In his career as a geology writer, Williams has looked at Utah’s White Rim Trail, the Southwest canyonlands and his own Seattle. He’s written numerous essays, and keeps readers up to date through his own blog. In observing how cities use stone, he’s seen the same cycle repeat itself many times.

“Most places initially start out using whatever’s locally available — then as the city becomes wealthier and/or fashion changes, they seek rock from all over the world,” he said. “Even though you might think, ‘Wow they’re shipping stone from India to Spokane, that seems a little ridiculous,’ they still do it. And every city does that — they all follow the same pattern.”

Williams next appears at a series of presentation June 21-22 in the Spokane area, and is available for future bookings.


What: Stories In Stone: Travels Through Urban Geology in Washington State, a Humanities Washington Speakers Bureau presentation by David B. Williams

• June 21, 2013: Spokane, Moran Prarie Library [Details]
• June 21, 2013: Cheney, Cheney Library [Details]
• June 22, 2013: Spokane, Argonne Library [Details]
• June 22, 2013: Spokane, North Spokane Library [Details]

Questions? Contact Zaki Abdelhamid at (206) 682-1770 x102 or

Humanities Washington: What’s the oldest or most significant architectural stone in Seattle?

David B. Williams: There’s two ways to look at it. One is the buildings that have big fossils in them. They rebuilt part of the terminal area at SeaTac, and there’s a new food court in there. The walls have a German limestone, about 175 million years old, and you can find fossils five inches across in the building stone. There’s a building in downtown, the Seattle Exchange Building, built in 1929, and the base of it is Morton Gneiss — and that rock is 3.5 billion years old. It’s the oldest rock commonly used as building stone in the industry, and I would pretty much guarantee it’s the oldest rock any normal person would ever see in their life. And it’s beautiful. When you touch the stone, you’re reaching 80 percent back into Earth’s history. And to me, that’s a pretty neat thing.

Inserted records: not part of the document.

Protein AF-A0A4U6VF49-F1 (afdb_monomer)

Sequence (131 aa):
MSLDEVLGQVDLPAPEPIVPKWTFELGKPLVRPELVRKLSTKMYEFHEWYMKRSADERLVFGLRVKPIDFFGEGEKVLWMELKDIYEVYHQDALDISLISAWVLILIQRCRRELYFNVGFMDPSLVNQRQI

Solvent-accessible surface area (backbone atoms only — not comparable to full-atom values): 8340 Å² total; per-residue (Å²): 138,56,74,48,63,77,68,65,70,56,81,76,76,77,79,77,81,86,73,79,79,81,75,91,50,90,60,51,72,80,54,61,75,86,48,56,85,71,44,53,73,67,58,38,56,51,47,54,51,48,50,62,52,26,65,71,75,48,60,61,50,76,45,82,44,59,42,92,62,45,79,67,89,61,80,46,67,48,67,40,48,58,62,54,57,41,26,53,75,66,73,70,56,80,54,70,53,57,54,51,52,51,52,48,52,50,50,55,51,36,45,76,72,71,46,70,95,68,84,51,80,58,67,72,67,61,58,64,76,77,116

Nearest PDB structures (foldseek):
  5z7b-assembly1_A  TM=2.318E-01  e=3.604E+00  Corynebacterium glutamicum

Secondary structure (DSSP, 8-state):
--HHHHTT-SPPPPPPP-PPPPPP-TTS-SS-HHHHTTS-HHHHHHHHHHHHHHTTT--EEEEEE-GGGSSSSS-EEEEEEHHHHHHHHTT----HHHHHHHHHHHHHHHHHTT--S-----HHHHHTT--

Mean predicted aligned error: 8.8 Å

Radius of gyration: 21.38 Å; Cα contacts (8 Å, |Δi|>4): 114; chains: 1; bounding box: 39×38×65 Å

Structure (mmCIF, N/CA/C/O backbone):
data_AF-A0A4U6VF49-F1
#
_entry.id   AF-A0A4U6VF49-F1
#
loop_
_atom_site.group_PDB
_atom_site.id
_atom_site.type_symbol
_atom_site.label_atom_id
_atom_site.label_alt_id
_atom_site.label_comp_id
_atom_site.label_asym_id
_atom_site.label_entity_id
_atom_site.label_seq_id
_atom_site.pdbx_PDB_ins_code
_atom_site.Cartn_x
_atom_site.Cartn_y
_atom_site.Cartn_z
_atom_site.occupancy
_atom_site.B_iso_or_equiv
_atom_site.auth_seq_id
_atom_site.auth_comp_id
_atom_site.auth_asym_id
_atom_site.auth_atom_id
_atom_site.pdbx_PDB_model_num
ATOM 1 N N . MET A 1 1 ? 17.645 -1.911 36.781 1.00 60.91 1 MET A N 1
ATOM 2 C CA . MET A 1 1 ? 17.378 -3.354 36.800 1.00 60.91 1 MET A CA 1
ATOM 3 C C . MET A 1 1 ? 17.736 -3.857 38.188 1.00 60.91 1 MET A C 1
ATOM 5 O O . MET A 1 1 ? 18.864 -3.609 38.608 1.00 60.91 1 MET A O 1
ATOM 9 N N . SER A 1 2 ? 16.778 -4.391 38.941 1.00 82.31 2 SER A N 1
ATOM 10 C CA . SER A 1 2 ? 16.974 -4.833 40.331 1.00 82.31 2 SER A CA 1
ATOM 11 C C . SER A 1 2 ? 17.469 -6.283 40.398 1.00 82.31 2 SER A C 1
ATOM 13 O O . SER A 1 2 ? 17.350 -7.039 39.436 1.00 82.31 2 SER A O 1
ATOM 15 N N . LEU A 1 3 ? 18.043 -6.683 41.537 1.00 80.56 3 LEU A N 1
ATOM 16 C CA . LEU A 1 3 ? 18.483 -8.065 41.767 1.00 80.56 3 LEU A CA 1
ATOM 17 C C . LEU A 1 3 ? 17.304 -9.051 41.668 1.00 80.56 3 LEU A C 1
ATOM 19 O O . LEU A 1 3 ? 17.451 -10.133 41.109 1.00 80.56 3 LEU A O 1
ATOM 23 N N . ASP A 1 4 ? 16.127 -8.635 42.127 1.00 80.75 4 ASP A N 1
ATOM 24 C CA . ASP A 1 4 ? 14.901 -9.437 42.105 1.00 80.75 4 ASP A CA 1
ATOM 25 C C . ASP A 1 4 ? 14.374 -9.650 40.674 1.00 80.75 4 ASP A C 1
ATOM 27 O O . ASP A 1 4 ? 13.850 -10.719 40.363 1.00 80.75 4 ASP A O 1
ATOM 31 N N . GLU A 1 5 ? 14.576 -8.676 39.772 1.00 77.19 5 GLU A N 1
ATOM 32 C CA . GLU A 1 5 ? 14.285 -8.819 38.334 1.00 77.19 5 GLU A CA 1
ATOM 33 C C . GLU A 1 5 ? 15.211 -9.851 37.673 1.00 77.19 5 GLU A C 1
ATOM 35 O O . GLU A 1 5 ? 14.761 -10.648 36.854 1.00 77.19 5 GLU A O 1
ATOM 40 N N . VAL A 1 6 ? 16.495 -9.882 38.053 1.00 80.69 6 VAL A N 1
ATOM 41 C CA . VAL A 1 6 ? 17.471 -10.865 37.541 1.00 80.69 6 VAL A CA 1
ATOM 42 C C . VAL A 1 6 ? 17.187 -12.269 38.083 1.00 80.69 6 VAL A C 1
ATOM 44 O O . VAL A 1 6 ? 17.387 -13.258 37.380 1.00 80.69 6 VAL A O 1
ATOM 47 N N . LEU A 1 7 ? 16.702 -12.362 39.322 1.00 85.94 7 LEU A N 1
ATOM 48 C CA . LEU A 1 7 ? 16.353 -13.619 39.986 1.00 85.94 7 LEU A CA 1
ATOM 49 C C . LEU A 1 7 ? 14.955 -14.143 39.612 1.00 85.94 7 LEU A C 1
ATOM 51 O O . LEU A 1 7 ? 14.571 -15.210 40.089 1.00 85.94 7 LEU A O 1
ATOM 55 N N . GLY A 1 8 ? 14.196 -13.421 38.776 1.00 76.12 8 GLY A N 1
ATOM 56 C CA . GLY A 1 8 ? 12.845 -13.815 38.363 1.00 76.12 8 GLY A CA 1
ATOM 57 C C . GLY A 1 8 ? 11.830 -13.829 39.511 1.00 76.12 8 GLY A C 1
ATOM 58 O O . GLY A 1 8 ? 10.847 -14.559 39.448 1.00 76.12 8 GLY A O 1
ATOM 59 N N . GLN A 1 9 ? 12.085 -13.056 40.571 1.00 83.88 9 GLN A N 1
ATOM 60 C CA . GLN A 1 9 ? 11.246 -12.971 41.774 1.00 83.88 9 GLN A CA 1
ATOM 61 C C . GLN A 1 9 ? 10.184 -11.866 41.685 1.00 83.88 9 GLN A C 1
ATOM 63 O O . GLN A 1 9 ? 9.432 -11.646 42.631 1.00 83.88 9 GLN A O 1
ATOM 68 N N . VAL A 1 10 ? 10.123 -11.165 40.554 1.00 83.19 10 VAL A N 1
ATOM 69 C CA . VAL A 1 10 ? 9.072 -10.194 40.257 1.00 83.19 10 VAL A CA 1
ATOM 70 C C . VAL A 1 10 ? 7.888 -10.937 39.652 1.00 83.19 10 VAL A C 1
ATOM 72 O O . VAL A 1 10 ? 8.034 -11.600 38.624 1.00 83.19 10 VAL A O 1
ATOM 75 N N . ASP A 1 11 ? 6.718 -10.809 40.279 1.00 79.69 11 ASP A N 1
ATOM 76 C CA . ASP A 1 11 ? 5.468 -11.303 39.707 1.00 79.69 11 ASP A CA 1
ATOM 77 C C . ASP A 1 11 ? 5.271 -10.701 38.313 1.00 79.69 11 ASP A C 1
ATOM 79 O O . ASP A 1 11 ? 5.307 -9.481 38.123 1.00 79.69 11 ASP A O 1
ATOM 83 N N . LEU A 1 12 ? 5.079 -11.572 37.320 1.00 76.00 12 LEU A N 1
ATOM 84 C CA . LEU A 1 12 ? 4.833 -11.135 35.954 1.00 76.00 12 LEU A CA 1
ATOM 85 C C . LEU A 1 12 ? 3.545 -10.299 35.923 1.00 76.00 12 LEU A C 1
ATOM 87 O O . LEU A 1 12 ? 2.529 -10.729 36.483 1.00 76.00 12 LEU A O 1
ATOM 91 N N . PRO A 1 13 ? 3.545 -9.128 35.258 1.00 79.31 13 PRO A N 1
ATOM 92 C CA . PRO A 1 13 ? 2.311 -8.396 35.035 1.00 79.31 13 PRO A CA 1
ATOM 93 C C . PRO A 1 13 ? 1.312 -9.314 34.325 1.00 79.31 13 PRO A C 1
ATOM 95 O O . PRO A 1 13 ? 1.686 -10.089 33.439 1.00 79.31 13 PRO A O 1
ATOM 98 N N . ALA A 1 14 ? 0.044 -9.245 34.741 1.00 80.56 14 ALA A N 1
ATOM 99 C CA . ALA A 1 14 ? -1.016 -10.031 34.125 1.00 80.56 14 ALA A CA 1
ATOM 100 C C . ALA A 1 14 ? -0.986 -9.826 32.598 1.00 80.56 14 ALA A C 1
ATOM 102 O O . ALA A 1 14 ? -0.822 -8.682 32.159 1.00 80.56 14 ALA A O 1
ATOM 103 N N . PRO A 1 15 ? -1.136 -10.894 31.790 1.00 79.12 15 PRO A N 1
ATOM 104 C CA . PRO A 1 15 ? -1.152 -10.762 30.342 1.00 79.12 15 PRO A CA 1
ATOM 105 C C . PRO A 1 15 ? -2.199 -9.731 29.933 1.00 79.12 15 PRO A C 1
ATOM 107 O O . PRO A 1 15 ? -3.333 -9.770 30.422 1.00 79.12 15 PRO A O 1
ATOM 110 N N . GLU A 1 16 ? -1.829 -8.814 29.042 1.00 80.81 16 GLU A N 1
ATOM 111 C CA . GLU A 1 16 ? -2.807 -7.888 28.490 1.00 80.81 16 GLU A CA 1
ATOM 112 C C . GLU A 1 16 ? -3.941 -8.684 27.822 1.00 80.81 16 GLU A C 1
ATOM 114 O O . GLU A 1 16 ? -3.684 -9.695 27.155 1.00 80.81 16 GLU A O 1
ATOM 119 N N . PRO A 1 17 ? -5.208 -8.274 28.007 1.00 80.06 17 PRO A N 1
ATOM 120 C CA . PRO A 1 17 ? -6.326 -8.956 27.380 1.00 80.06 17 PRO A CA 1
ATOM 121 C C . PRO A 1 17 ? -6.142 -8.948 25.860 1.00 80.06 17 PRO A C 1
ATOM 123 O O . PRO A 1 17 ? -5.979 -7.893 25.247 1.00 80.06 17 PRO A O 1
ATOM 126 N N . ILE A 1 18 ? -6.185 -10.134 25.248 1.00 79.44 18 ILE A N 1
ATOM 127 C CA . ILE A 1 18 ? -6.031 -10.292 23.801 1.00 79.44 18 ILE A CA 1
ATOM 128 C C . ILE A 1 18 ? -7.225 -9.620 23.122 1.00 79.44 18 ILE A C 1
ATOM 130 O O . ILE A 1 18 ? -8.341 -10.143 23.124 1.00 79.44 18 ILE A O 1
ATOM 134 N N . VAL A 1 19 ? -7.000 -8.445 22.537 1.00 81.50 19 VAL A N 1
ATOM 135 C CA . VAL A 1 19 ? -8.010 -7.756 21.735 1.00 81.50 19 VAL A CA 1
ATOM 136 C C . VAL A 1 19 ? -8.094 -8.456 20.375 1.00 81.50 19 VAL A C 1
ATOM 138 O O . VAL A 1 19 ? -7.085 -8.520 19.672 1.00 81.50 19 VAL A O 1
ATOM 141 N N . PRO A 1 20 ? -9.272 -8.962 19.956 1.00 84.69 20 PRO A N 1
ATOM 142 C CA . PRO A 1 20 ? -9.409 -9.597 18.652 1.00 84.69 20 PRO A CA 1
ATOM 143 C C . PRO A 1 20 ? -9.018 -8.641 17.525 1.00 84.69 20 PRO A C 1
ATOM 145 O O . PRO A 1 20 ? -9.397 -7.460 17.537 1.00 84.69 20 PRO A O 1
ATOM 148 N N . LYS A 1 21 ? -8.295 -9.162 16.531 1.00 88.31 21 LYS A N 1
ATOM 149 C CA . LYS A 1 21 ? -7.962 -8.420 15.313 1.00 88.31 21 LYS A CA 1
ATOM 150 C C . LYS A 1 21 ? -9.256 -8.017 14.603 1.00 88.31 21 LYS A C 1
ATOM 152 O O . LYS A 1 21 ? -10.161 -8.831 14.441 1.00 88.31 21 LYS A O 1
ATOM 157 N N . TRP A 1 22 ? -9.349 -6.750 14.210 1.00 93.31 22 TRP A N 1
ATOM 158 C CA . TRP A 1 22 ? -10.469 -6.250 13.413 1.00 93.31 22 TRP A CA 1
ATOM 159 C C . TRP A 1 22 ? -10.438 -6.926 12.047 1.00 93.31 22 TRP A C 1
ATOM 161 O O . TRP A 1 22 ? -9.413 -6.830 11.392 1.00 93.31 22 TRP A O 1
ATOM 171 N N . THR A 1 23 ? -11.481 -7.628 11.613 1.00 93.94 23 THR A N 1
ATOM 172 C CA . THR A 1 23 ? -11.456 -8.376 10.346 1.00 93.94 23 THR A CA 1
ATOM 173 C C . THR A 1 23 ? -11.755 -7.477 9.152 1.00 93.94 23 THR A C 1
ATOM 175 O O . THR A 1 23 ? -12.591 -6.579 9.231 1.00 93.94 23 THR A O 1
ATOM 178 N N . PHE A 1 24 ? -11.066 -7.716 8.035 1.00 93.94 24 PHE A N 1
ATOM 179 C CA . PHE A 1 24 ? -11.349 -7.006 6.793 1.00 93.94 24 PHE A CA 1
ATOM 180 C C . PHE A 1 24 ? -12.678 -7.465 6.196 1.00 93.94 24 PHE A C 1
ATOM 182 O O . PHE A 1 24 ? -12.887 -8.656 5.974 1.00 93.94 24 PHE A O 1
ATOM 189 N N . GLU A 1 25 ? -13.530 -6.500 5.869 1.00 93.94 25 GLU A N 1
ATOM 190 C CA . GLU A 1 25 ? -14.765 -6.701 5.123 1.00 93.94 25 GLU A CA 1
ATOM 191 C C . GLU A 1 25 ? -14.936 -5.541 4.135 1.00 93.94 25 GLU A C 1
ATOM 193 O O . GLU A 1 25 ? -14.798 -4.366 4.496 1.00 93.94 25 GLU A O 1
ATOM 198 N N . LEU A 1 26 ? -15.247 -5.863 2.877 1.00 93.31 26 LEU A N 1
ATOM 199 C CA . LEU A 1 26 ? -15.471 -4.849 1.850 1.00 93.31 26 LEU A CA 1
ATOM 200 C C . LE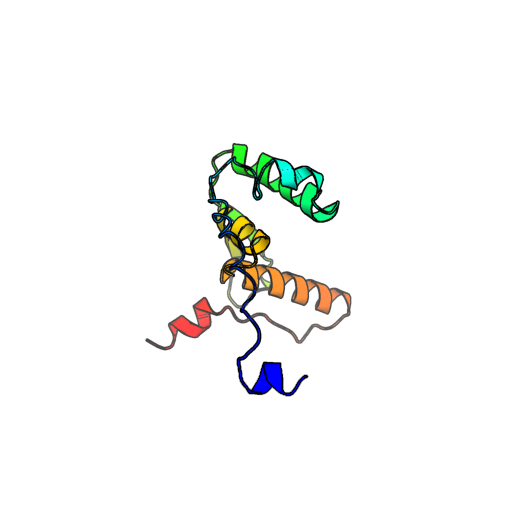U A 1 26 ? -16.679 -3.976 2.221 1.00 93.31 26 LEU A C 1
ATOM 202 O O . LEU A 1 26 ? -17.714 -4.475 2.660 1.00 93.31 26 LEU A O 1
ATOM 206 N N . GLY A 1 27 ? -16.543 -2.660 2.063 1.00 92.94 27 GLY A N 1
ATOM 207 C CA . GLY A 1 27 ? -17.598 -1.702 2.405 1.00 92.94 27 GLY A CA 1
ATOM 208 C C . GLY A 1 27 ? -17.750 -1.453 3.910 1.00 92.94 27 GLY A C 1
ATOM 209 O O . GLY A 1 27 ? -18.611 -0.673 4.317 1.00 92.94 27 GLY A O 1
ATOM 210 N N . LYS A 1 28 ? -16.918 -2.082 4.753 1.00 95.00 28 LYS A N 1
ATOM 211 C CA . LYS A 1 28 ? -16.831 -1.794 6.188 1.00 95.00 28 LYS A CA 1
ATOM 212 C C . LYS A 1 28 ? -15.619 -0.922 6.507 1.00 95.00 28 LYS A C 1
ATOM 214 O O . LYS A 1 28 ? -14.629 -0.965 5.778 1.00 95.00 28 LYS A O 1
ATOM 219 N N . PRO A 1 29 ? -15.664 -0.167 7.619 1.00 95.25 29 PRO A N 1
ATOM 220 C CA . PRO A 1 29 ? -14.538 0.627 8.086 1.00 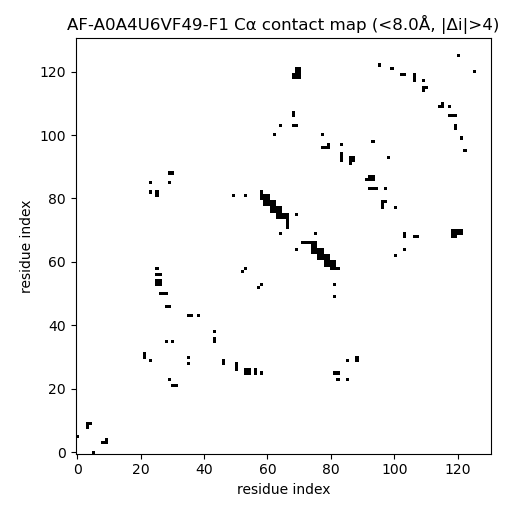95.25 29 PRO A CA 1
ATOM 221 C C . PRO A 1 29 ? -13.210 -0.140 8.156 1.00 95.25 29 PRO A C 1
ATOM 223 O O . PRO A 1 29 ? -13.146 -1.253 8.673 1.00 95.25 29 PRO A O 1
ATOM 226 N N . LEU A 1 30 ? -12.127 0.510 7.713 1.00 94.69 30 LEU A N 1
ATOM 227 C CA . LEU A 1 30 ? -10.755 -0.016 7.810 1.00 94.69 30 LEU A CA 1
ATOM 228 C C . LEU A 1 30 ? -10.268 -0.208 9.248 1.00 94.69 30 LEU A C 1
ATOM 230 O O . LEU A 1 30 ? -9.270 -0.871 9.459 1.00 94.69 30 LEU A O 1
ATOM 234 N N . VAL A 1 31 ? -10.929 0.389 10.232 1.00 93.75 31 VAL A N 1
ATOM 235 C CA . VAL A 1 31 ? -10.644 0.231 11.661 1.00 93.75 31 VAL A CA 1
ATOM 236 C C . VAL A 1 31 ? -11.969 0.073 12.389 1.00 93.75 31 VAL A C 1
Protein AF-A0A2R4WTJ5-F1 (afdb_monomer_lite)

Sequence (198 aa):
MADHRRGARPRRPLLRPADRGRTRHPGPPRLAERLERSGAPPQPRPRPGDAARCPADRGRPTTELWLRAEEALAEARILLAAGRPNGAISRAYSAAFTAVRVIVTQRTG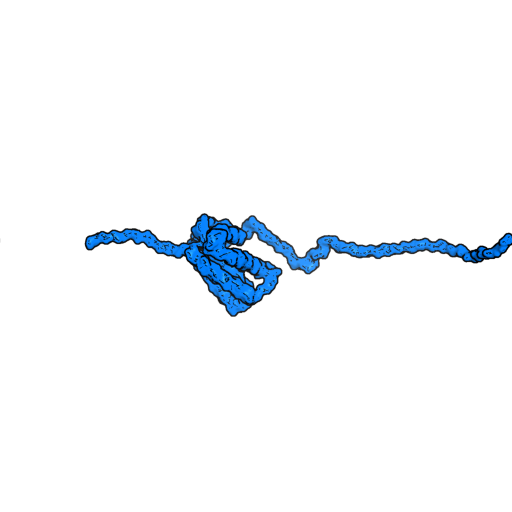ARSEELRRQAAVLKMFSEHFITPGLIDREFGRGLRHLFSDRASVDYDGPRLTAEDAGKAVDFAERLLQATKPFVAGPSGTTQSADDPPS

InterPro domains:
  IPR007842 HEPN domain [PF05168] (64-178)
  IPR052226 UPF0332 putative toxin [PTHR36565] (65-183)

Structure (mmCIF, N/CA/C/O backbone):
data_AF-A0A2R4WTJ5-F1
#
_entry.id   AF-A0A2R4WTJ5-F1
#
loop_
_atom_site.group_PDB
_atom_site.id
_atom_site.type_symbol
_atom_site.label_atom_id
_atom_site.label_alt_id
_atom_site.label_comp_id
_atom_site.label_asym_id
_atom_site.label_entity_id
_atom_site.label_seq_id
_atom_site.pdbx_PDB_ins_code
_atom_site.Cartn_x
_atom_site.Cartn_y
_atom_site.Cartn_z
_atom_site.occupancy
_atom_site.B_iso_or_equiv
_atom_site.auth_seq_id
_atom_site.auth_comp_id
_atom_site.auth_asym_id
_atom_site.auth_atom_id
_atom_site.pdbx_PDB_model_num
ATOM 1 N N . MET A 1 1 ? 96.871 -48.633 27.559 1.00 40.28 1 MET A N 1
ATOM 2 C CA . MET A 1 1 ? 97.328 -48.675 26.153 1.00 40.28 1 MET A CA 1
ATOM 3 C C . MET A 1 1 ? 96.385 -47.785 25.355 1.00 40.28 1 MET A C 1
ATOM 5 O O . MET A 1 1 ? 95.204 -48.081 25.327 1.00 40.28 1 MET A O 1
ATOM 9 N N . ALA A 1 2 ? 96.773 -46.524 25.134 1.00 41.94 2 ALA A N 1
ATOM 10 C CA . ALA A 1 2 ? 97.318 -46.019 23.859 1.00 41.94 2 ALA A CA 1
ATOM 11 C C . ALA A 1 2 ? 96.253 -46.102 22.746 1.00 41.94 2 ALA A C 1
ATOM 13 O O . ALA A 1 2 ? 95.941 -47.191 22.292 1.00 41.94 2 ALA A O 1
ATOM 14 N N . ASP A 1 3 ? 95.487 -45.042 22.493 1.00 43.78 3 ASP A N 1
ATOM 15 C CA . ASP A 1 3 ? 95.818 -43.820 21.730 1.00 43.78 3 ASP A CA 1
ATOM 16 C C . ASP A 1 3 ? 95.179 -43.894 20.333 1.00 43.78 3 ASP A C 1
ATOM 18 O O . ASP A 1 3 ? 95.123 -44.969 19.749 1.00 43.78 3 ASP A O 1
ATOM 22 N N . HIS A 1 4 ? 94.713 -42.734 19.854 1.00 41.50 4 HIS A N 1
ATOM 23 C CA . HIS A 1 4 ? 94.325 -42.339 18.491 1.00 41.50 4 HIS A CA 1
ATOM 24 C C . HIS A 1 4 ? 92.951 -41.649 18.458 1.00 41.50 4 HIS A C 1
ATOM 26 O O . HIS A 1 4 ? 91.954 -42.209 18.883 1.00 41.50 4 HIS A O 1
ATOM 32 N N . ARG A 1 5 ? 92.754 -40.445 17.916 1.00 46.59 5 ARG A N 1
ATOM 33 C CA . ARG A 1 5 ? 93.618 -39.436 17.285 1.00 46.59 5 ARG A CA 1
ATOM 34 C C . ARG A 1 5 ? 92.833 -38.118 17.371 1.00 46.59 5 ARG A C 1
ATOM 36 O O . ARG A 1 5 ? 91.736 -38.028 16.827 1.00 46.59 5 ARG A O 1
ATOM 43 N N . ARG A 1 6 ? 93.382 -37.080 18.015 1.00 43.38 6 ARG A N 1
ATOM 44 C CA . ARG A 1 6 ? 92.896 -35.696 17.854 1.00 43.38 6 ARG A CA 1
ATOM 45 C C . ARG A 1 6 ? 93.526 -35.112 16.591 1.00 43.38 6 ARG A C 1
ATOM 47 O O . ARG A 1 6 ? 94.689 -34.722 16.599 1.00 43.38 6 ARG A O 1
ATOM 54 N N . GLY A 1 7 ? 92.751 -35.064 15.511 1.00 43.31 7 GLY A N 1
ATOM 55 C CA . GLY A 1 7 ? 93.057 -34.250 14.338 1.00 43.31 7 GLY A CA 1
ATOM 56 C C . GLY A 1 7 ? 92.776 -32.779 14.639 1.00 43.31 7 GLY A C 1
ATOM 57 O O . GLY A 1 7 ? 91.679 -32.416 15.054 1.00 43.31 7 GLY A O 1
ATOM 58 N N . ALA A 1 8 ? 93.800 -31.950 14.477 1.00 48.03 8 ALA A N 1
ATOM 59 C CA . ALA A 1 8 ? 93.761 -30.514 14.690 1.00 48.03 8 ALA A CA 1
ATOM 60 C C . ALA A 1 8 ? 93.310 -29.741 13.435 1.00 48.03 8 ALA A C 1
ATOM 62 O O . ALA A 1 8 ? 93.452 -30.236 12.318 1.00 48.03 8 ALA A O 1
ATOM 63 N N . ARG A 1 9 ? 92.986 -28.457 13.680 1.00 47.97 9 ARG A N 1
ATOM 64 C CA . ARG A 1 9 ? 93.019 -27.264 12.793 1.00 47.97 9 ARG A CA 1
ATOM 65 C C . ARG A 1 9 ? 91.668 -26.798 12.217 1.00 47.97 9 ARG A C 1
ATOM 67 O O . ARG A 1 9 ? 90.811 -27.624 11.944 1.00 47.97 9 ARG A O 1
ATOM 74 N N . PRO A 1 10 ? 91.523 -25.504 11.858 1.00 49.56 10 PRO A N 1
ATOM 75 C CA . PRO A 1 10 ? 92.117 -24.287 12.427 1.00 49.56 10 PRO A CA 1
ATOM 76 C C . PRO A 1 10 ? 91.062 -23.199 12.743 1.00 49.56 10 PRO A C 1
ATOM 78 O O . PRO A 1 10 ? 89.918 -23.239 12.298 1.00 49.56 10 PRO A O 1
ATOM 81 N N . ARG A 1 11 ? 91.485 -22.175 13.495 1.00 52.00 11 ARG A N 1
ATOM 82 C CA . ARG A 1 11 ? 90.731 -20.934 13.729 1.00 52.00 11 ARG A CA 1
ATOM 83 C C . ARG A 1 11 ? 90.458 -20.210 12.404 1.00 52.00 11 ARG A C 1
ATOM 85 O O . ARG A 1 11 ? 91.400 -19.890 11.683 1.00 52.00 11 ARG A O 1
ATOM 92 N N . ARG A 1 12 ? 89.189 -19.894 12.132 1.00 48.75 12 ARG A N 1
ATOM 93 C CA . ARG A 1 12 ? 88.774 -18.898 11.131 1.00 48.75 12 ARG A CA 1
ATOM 94 C C . ARG A 1 12 ? 88.182 -17.666 11.828 1.00 48.75 12 ARG A C 1
ATOM 96 O O . ARG A 1 12 ? 87.571 -17.828 12.885 1.00 48.75 12 ARG A O 1
ATOM 103 N N . PRO A 1 13 ? 88.403 -16.454 11.290 1.00 47.44 13 PRO A N 1
ATOM 104 C CA . PRO A 1 13 ? 88.205 -15.211 12.018 1.00 47.44 13 PRO A CA 1
ATOM 105 C C . PRO A 1 13 ? 86.757 -14.723 11.976 1.00 47.44 13 PRO A C 1
ATOM 107 O O . PRO A 1 13 ? 85.960 -15.108 11.122 1.00 47.44 13 PRO A O 1
ATOM 110 N N . LEU A 1 14 ? 86.489 -13.831 12.926 1.00 55.62 14 LEU A N 1
ATOM 111 C CA . LEU A 1 14 ? 85.283 -13.044 13.150 1.00 55.62 14 LEU A CA 1
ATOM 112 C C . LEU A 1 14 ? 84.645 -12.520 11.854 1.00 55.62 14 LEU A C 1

HW: Is it possible to trace a city’s history by its building stones — this type of stone was used in this era, this type in another, and so on?

The Seattle Exchange Building was constructed using Morton Gneiss, a rock that's 3.5 billion years old. "I would pretty much guarantee it's the oldest rock any normal person would ever see in their life," says Geologist David B. Williams. "When you touch the stone, you're reaching 80 percent back into Earth's history."

The Seattle Exchange Building was constructed using Morton Gneiss, a rock that’s 3.5 billion years old. “I would pretty much guarantee it’s the oldest rock any normal person would ever see in their life,” says Geologist David B. Williams. “When you touch the stone, you’re reaching 80 percent back into Earth’s history.”

Williams: Absolutely. For instance, Seattle starts out as a city built of wood, it burns to the ground in 1889, and they start rebuilding with whatever’s locally available. So all the older buildings in downtown Seattle are made of local rock. You can sort of see fashions change as certain stones become popular in the trade, and that change comes into Seattle in certain eras. As you get to the present, everything is sort of tossed out — even though in Seattle, when they have their big building boom in the ’80s, rock from Finland happened to be a very popular stone. I have no idea why … it may simply (have been) some really good marketing.

HW: What’s the most prevalent stone in Seattle buildings?

Williams: I would say granite, or some form of rock like granite. If you look at the old buildings, it’s sandstone, but since, say, the ’80s, when granite came back into the trade, that has been the stone of choice for big buildings. It’s easier to work with and it’s more resistant to erosion than sandstone or limestone.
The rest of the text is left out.